AIM OF THE TASK
When you reach the line containing "ATOM 80 C C" in the records below, start copying exactly, and stop once you have copied the line containing "ATOM 135 N N".

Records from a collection
○ ○ ○ ○ ○
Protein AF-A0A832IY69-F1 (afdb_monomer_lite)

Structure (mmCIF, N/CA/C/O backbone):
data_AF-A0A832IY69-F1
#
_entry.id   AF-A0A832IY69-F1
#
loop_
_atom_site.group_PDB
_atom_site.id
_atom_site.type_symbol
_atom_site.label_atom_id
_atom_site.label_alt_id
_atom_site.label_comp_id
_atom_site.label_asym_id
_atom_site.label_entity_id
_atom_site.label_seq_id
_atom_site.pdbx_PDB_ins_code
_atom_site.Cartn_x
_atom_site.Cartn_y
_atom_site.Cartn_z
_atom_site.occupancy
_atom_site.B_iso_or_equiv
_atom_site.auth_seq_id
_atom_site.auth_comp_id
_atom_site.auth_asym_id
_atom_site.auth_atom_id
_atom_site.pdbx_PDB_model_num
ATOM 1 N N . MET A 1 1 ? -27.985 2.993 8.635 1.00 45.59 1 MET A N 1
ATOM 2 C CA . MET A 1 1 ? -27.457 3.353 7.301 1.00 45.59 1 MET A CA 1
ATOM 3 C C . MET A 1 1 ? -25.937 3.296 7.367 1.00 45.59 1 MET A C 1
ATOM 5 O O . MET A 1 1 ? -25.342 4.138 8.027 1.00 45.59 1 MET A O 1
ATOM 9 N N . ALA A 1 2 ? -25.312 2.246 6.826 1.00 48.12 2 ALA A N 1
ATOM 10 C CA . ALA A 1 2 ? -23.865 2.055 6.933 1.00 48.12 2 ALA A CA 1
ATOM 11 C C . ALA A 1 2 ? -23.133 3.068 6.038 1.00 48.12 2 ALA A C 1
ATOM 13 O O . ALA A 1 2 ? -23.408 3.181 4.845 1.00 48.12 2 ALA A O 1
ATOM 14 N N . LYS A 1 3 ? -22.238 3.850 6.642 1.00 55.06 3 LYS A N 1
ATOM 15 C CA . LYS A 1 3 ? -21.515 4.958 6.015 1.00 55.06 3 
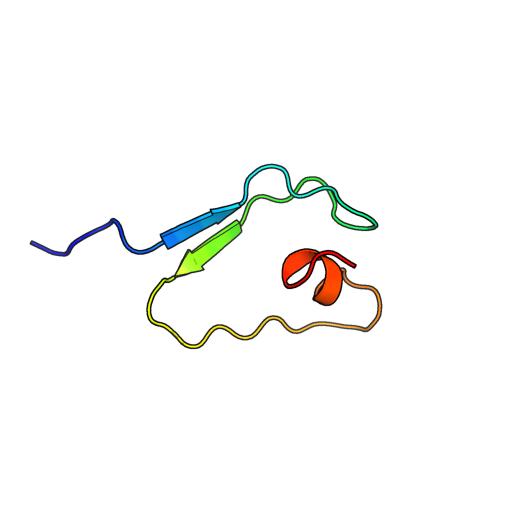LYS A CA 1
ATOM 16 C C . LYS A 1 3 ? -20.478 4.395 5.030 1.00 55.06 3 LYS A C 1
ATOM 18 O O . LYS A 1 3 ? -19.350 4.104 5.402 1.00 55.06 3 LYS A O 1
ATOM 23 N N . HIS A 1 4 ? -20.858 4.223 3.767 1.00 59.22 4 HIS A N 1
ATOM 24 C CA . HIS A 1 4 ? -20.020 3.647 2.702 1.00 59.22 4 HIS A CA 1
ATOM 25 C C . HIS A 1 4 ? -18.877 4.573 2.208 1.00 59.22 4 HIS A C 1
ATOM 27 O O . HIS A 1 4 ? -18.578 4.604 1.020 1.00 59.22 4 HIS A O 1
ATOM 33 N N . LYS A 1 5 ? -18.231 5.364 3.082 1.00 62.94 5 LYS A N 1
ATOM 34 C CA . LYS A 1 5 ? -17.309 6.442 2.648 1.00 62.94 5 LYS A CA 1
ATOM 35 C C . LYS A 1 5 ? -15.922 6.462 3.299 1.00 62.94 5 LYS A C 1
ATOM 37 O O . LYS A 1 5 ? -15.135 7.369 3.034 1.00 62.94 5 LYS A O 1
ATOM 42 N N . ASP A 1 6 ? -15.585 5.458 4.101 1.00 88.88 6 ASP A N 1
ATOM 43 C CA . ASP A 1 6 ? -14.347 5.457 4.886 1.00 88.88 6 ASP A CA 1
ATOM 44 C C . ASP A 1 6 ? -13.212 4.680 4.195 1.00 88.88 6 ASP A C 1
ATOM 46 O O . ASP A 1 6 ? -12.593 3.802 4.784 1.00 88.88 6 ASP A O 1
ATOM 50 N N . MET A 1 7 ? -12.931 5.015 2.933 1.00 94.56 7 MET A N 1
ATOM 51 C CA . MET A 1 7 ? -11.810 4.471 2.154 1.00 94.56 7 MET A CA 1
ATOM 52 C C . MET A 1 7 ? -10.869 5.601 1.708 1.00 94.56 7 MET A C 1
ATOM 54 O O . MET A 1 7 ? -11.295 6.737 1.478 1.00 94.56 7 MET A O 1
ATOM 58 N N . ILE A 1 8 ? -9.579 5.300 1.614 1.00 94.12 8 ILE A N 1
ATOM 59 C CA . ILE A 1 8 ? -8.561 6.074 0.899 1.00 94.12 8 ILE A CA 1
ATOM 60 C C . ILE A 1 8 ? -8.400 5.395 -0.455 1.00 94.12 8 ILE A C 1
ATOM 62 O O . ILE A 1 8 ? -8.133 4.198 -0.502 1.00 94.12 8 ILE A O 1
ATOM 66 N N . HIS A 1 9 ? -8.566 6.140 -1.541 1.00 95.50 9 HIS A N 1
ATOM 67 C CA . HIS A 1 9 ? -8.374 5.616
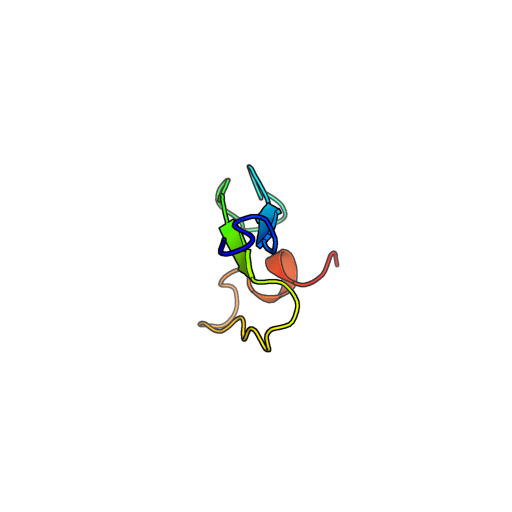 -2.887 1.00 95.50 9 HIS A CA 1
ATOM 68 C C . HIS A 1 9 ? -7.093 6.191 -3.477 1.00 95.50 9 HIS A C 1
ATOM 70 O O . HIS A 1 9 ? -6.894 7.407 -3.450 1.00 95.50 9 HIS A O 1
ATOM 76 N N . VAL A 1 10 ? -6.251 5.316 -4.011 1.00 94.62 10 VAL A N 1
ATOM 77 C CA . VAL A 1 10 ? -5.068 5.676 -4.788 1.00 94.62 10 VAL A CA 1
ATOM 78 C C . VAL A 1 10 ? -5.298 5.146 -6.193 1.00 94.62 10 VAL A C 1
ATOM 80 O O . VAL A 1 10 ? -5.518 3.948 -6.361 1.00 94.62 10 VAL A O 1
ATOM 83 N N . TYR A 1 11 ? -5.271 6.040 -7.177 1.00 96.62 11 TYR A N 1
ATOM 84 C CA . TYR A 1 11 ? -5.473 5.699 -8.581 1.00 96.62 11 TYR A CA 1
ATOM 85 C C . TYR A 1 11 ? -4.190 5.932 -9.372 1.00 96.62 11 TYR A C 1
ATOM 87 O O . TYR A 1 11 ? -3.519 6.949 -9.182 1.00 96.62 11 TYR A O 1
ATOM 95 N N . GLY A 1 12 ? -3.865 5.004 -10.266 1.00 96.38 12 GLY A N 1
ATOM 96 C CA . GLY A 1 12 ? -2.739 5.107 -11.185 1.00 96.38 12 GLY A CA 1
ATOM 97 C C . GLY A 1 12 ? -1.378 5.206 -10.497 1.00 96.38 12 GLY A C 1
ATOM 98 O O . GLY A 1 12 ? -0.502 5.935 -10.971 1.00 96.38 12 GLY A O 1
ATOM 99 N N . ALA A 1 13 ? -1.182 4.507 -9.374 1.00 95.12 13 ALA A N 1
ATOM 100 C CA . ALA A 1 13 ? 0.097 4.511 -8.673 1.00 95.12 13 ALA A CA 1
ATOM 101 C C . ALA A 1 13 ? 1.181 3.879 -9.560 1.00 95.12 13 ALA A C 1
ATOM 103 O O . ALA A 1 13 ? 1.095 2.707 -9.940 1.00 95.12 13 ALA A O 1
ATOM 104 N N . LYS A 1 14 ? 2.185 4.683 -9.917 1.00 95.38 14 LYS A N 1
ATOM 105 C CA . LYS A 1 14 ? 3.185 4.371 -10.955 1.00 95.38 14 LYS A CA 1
○ ○ ○ ○ ○
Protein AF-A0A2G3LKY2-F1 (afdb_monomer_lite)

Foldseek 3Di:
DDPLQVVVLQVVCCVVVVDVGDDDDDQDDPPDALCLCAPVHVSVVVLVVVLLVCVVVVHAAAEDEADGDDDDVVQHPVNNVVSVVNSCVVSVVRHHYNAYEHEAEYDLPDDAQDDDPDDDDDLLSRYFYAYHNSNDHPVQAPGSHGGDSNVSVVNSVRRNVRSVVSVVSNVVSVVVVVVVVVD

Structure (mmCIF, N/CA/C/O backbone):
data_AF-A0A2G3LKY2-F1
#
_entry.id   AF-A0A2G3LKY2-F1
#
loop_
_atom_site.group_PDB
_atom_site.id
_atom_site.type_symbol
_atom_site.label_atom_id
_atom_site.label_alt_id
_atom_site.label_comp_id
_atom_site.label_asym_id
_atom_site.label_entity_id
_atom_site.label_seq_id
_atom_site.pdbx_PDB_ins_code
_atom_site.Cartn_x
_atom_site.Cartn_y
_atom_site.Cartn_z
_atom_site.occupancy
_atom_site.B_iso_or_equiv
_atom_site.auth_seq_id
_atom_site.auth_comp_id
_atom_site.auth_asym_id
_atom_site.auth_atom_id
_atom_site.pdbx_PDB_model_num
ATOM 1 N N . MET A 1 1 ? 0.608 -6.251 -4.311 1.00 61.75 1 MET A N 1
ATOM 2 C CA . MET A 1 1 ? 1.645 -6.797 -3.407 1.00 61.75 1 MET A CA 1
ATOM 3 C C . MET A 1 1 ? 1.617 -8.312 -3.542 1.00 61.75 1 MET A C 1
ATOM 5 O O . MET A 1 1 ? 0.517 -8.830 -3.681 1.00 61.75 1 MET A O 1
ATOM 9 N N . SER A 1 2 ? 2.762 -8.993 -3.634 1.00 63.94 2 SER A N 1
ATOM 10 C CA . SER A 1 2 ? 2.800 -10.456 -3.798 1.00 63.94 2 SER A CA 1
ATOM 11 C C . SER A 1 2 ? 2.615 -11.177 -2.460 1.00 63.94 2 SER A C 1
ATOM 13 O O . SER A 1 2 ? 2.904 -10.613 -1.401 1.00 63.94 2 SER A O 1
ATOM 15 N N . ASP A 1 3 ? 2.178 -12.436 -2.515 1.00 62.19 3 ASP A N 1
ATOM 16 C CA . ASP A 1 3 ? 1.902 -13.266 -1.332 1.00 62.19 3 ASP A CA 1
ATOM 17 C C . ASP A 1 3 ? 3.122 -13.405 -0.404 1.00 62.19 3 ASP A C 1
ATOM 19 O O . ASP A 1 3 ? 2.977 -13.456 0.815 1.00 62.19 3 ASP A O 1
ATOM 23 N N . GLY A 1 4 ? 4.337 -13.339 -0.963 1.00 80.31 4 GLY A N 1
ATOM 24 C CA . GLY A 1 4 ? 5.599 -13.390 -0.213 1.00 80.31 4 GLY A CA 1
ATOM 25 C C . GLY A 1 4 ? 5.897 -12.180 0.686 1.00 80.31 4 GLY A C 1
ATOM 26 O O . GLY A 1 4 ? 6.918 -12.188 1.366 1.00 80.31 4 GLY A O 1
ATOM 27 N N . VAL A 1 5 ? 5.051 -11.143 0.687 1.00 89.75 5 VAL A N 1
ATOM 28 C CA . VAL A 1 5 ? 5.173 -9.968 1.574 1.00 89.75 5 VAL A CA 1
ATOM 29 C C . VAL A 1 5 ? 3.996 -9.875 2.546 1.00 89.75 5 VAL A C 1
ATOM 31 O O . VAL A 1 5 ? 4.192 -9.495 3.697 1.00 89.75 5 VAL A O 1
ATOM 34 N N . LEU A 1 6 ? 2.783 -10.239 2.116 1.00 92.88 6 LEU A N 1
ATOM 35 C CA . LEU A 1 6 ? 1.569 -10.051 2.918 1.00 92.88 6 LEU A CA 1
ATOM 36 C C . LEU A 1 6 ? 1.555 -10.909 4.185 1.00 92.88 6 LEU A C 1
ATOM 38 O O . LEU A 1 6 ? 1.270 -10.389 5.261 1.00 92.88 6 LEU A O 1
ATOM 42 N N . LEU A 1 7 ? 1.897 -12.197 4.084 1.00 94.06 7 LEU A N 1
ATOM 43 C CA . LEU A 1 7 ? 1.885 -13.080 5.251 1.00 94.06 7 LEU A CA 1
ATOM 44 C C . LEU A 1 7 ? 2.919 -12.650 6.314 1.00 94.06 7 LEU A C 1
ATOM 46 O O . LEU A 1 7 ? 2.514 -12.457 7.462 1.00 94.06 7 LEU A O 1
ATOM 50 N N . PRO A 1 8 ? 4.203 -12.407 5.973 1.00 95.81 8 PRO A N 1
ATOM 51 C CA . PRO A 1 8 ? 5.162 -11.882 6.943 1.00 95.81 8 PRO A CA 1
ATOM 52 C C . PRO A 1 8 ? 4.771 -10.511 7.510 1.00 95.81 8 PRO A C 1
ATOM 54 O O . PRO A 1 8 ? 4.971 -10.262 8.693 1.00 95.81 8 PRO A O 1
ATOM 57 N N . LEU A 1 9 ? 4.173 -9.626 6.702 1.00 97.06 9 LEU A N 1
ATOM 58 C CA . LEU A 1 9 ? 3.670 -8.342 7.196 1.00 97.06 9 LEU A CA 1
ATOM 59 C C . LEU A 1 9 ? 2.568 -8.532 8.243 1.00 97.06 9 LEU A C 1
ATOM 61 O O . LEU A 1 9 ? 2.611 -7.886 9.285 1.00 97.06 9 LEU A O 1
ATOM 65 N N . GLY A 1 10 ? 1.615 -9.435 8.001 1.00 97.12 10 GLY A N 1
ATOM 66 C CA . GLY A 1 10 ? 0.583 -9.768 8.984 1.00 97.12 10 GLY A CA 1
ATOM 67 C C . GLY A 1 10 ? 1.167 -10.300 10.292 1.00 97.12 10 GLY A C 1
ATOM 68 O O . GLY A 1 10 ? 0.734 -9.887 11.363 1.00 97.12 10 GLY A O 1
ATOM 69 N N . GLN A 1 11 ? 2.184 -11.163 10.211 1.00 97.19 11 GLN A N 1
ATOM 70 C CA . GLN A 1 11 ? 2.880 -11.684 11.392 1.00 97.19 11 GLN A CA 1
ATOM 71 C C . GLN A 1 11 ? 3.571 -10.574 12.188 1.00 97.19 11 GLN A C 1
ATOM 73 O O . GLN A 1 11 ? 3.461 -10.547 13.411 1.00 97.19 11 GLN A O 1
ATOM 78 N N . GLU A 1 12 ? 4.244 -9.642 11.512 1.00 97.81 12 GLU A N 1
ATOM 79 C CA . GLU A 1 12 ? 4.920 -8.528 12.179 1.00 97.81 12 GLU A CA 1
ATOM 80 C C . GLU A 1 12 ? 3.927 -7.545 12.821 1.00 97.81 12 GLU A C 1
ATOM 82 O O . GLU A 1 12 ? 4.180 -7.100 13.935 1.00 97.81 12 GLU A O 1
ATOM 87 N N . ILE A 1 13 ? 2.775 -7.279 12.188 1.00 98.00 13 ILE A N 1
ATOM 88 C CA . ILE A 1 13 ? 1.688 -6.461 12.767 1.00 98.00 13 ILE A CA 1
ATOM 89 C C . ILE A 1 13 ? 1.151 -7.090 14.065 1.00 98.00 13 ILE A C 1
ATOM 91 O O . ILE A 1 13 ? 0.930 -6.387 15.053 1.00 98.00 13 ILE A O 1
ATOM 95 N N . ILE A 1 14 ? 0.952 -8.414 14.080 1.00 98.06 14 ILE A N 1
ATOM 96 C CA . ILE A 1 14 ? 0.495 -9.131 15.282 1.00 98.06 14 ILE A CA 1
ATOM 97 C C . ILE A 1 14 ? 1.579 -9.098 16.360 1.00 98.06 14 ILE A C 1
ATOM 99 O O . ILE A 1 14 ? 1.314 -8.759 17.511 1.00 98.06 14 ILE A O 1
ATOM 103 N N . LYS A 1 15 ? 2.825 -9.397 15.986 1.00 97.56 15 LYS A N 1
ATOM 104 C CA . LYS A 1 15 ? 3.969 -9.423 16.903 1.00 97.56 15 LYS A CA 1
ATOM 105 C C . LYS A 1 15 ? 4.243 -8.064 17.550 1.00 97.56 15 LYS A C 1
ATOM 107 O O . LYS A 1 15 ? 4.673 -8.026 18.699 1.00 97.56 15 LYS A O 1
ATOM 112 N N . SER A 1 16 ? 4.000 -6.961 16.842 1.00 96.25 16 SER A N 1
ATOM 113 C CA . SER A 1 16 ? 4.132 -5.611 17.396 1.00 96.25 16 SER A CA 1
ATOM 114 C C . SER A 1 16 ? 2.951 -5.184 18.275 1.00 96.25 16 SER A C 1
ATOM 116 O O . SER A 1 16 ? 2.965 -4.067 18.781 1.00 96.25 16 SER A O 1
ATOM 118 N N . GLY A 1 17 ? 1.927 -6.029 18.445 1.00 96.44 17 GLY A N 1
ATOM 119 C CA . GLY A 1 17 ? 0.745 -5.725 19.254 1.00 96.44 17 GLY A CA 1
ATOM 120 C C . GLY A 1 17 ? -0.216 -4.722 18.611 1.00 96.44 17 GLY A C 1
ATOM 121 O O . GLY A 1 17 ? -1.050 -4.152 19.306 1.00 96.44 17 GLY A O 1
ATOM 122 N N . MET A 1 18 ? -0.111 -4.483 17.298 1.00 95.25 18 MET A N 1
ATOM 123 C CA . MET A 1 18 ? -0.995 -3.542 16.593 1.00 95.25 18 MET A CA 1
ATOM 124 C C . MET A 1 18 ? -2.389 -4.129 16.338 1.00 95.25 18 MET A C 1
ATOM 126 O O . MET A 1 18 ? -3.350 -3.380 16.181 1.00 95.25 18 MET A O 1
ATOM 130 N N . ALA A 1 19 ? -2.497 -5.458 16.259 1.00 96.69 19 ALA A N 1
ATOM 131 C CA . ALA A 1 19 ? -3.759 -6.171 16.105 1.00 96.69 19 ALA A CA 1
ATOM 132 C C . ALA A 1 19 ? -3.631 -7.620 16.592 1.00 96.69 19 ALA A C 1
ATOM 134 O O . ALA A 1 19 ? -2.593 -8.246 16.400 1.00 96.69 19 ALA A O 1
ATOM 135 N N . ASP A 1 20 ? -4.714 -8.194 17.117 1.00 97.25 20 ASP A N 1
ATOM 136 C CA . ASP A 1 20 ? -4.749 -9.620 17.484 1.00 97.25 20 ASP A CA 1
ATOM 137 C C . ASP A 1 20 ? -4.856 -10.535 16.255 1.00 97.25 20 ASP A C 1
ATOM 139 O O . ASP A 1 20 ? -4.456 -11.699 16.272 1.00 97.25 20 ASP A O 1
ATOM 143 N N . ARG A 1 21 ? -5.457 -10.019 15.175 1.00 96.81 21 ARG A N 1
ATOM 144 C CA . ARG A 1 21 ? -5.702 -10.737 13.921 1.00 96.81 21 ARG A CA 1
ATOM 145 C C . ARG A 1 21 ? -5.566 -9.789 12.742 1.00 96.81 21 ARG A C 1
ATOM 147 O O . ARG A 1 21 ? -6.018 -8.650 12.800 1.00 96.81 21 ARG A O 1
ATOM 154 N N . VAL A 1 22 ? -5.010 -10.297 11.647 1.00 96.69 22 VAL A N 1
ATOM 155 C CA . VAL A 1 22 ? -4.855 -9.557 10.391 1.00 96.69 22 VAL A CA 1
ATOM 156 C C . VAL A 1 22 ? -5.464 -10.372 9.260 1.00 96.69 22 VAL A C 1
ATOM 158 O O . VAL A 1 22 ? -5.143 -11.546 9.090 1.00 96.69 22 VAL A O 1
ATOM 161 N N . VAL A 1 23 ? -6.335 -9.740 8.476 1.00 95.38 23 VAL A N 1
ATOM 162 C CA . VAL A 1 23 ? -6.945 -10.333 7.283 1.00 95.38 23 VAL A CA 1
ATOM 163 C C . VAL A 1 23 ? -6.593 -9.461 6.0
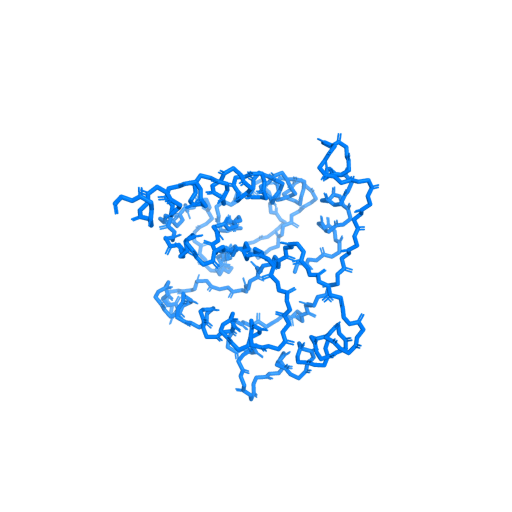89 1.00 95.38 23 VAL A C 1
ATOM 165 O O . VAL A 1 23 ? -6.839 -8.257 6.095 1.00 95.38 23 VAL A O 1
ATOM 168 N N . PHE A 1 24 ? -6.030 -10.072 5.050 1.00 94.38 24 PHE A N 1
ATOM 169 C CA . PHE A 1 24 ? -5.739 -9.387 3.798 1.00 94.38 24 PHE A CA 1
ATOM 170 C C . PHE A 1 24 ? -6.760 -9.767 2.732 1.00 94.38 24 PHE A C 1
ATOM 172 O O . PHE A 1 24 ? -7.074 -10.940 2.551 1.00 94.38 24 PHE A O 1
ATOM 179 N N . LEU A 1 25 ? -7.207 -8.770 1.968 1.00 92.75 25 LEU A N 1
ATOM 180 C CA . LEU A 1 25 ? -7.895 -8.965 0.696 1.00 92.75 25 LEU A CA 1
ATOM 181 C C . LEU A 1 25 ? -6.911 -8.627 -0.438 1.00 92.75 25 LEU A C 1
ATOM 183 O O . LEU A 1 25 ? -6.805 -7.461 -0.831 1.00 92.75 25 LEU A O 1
○ ○ ○ ○ ○
REPLY TO THE TASK
ATOM 80 C C . GLU A 1 12 ? 3.927 -7.545 12.821 1.00 97.81 12 GLU A C 1
ATOM 82 O O . GLU A 1 12 ? 4.180 -7.100 13.935 1.00 97.81 12 GLU A O 1
ATOM 87 N N . ILE A 1 13 ? 2.775 -7.279 12.188 1.00 98.00 13 ILE A N 1
ATOM 88 C CA . ILE A 1 13 ? 1.688 -6.461 12.767 1.00 98.00 13 ILE A CA 1
ATOM 89 C C . ILE A 1 13 ? 1.151 -7.090 14.065 1.00 98.00 13 ILE A C 1
ATOM 91 O O . ILE A 1 13 ? 0.930 -6.387 15.053 1.00 98.00 13 ILE A O 1
ATOM 95 N N . ILE A 1 14 ? 0.952 -8.414 14.080 1.00 98.06 14 ILE A N 1
ATOM 96 C CA . ILE A 1 14 ? 0.495 -9.131 15.282 1.00 98.06 14 ILE A CA 1
ATOM 97 C C . ILE A 1 14 ? 1.579 -9.098 16.360 1.00 98.06 14 ILE A C 1
ATOM 99 O O . ILE A 1 14 ? 1.314 -8.759 17.511 1.00 98.06 14 ILE A O 1
ATOM 103 N N . LYS A 1 15 ? 2.825 -9.397 15.986 1.00 97.56 15 LYS A N 1
ATOM 104 C CA . LYS A 1 15 ? 3.969 -9.423 16.903 1.00 97.56 15 LYS A CA 1
ATOM 105 C C . LYS A 1 15 ? 4.243 -8.064 17.550 1.00 97.56 15 LYS A C 1
ATOM 107 O O . LYS A 1 15 ? 4.673 -8.026 18.699 1.00 97.56 15 LYS A O 1
ATOM 112 N N . SER A 1 16 ? 4.000 -6.961 16.842 1.00 96.25 16 SER A N 1
ATOM 113 C CA . SER A 1 16 ? 4.132 -5.611 17.396 1.00 96.25 16 SER A CA 1
ATOM 114 C C . SER A 1 16 ? 2.951 -5.184 18.275 1.00 96.25 16 SER A C 1
ATOM 116 O O . SER A 1 16 ? 2.965 -4.067 18.781 1.00 96.25 16 SER A O 1
ATOM 118 N N . GLY A 1 17 ? 1.927 -6.029 18.445 1.00 96.44 17 GLY A N 1
ATOM 119 C CA . GLY A 1 17 ? 0.745 -5.725 19.254 1.00 96.44 17 GLY A CA 1
ATOM 120 C C . GLY A 1 17 ? -0.216 -4.722 18.611 1.00 96.44 17 GLY A C 1
ATOM 121 O O . GLY A 1 17 ? -1.050 -4.152 19.306 1.00 96.44 17 GLY A O 1
ATOM 122 N N . MET A 1 18 ? -0.111 -4.483 17.298 1.00 95.25 18 MET A N 1
ATOM 123 C CA . MET A 1 18 ? -0.995 -3.542 16.593 1.00 95.25 18 MET A CA 1
ATOM 124 C C . MET A 1 18 ? -2.389 -4.129 16.338 1.00 95.25 18 MET A C 1
ATOM 126 O O . MET A 1 18 ? -3.350 -3.380 16.181 1.00 95.25 18 MET A O 1
ATOM 130 N N . ALA A 1 19 ? -2.497 -5.458 16.259 1.00 96.69 19 ALA A N 1
ATOM 131 C CA . ALA A 1 19 ? -3.759 -6.171 16.105 1.00 96.69 19 ALA A CA 1
ATOM 132 C C . ALA A 1 19 ? -3.631 -7.620 16.592 1.00 96.69 19 ALA A C 1
ATOM 134 O O . ALA A 1 19 ? -2.593 -8.246 16.400 1.00 96.69 19 ALA A O 1
ATOM 135 N N . ASP A 1 20 ? -4.714 -8.194 17.117 1.00 97.25 20 ASP A N 1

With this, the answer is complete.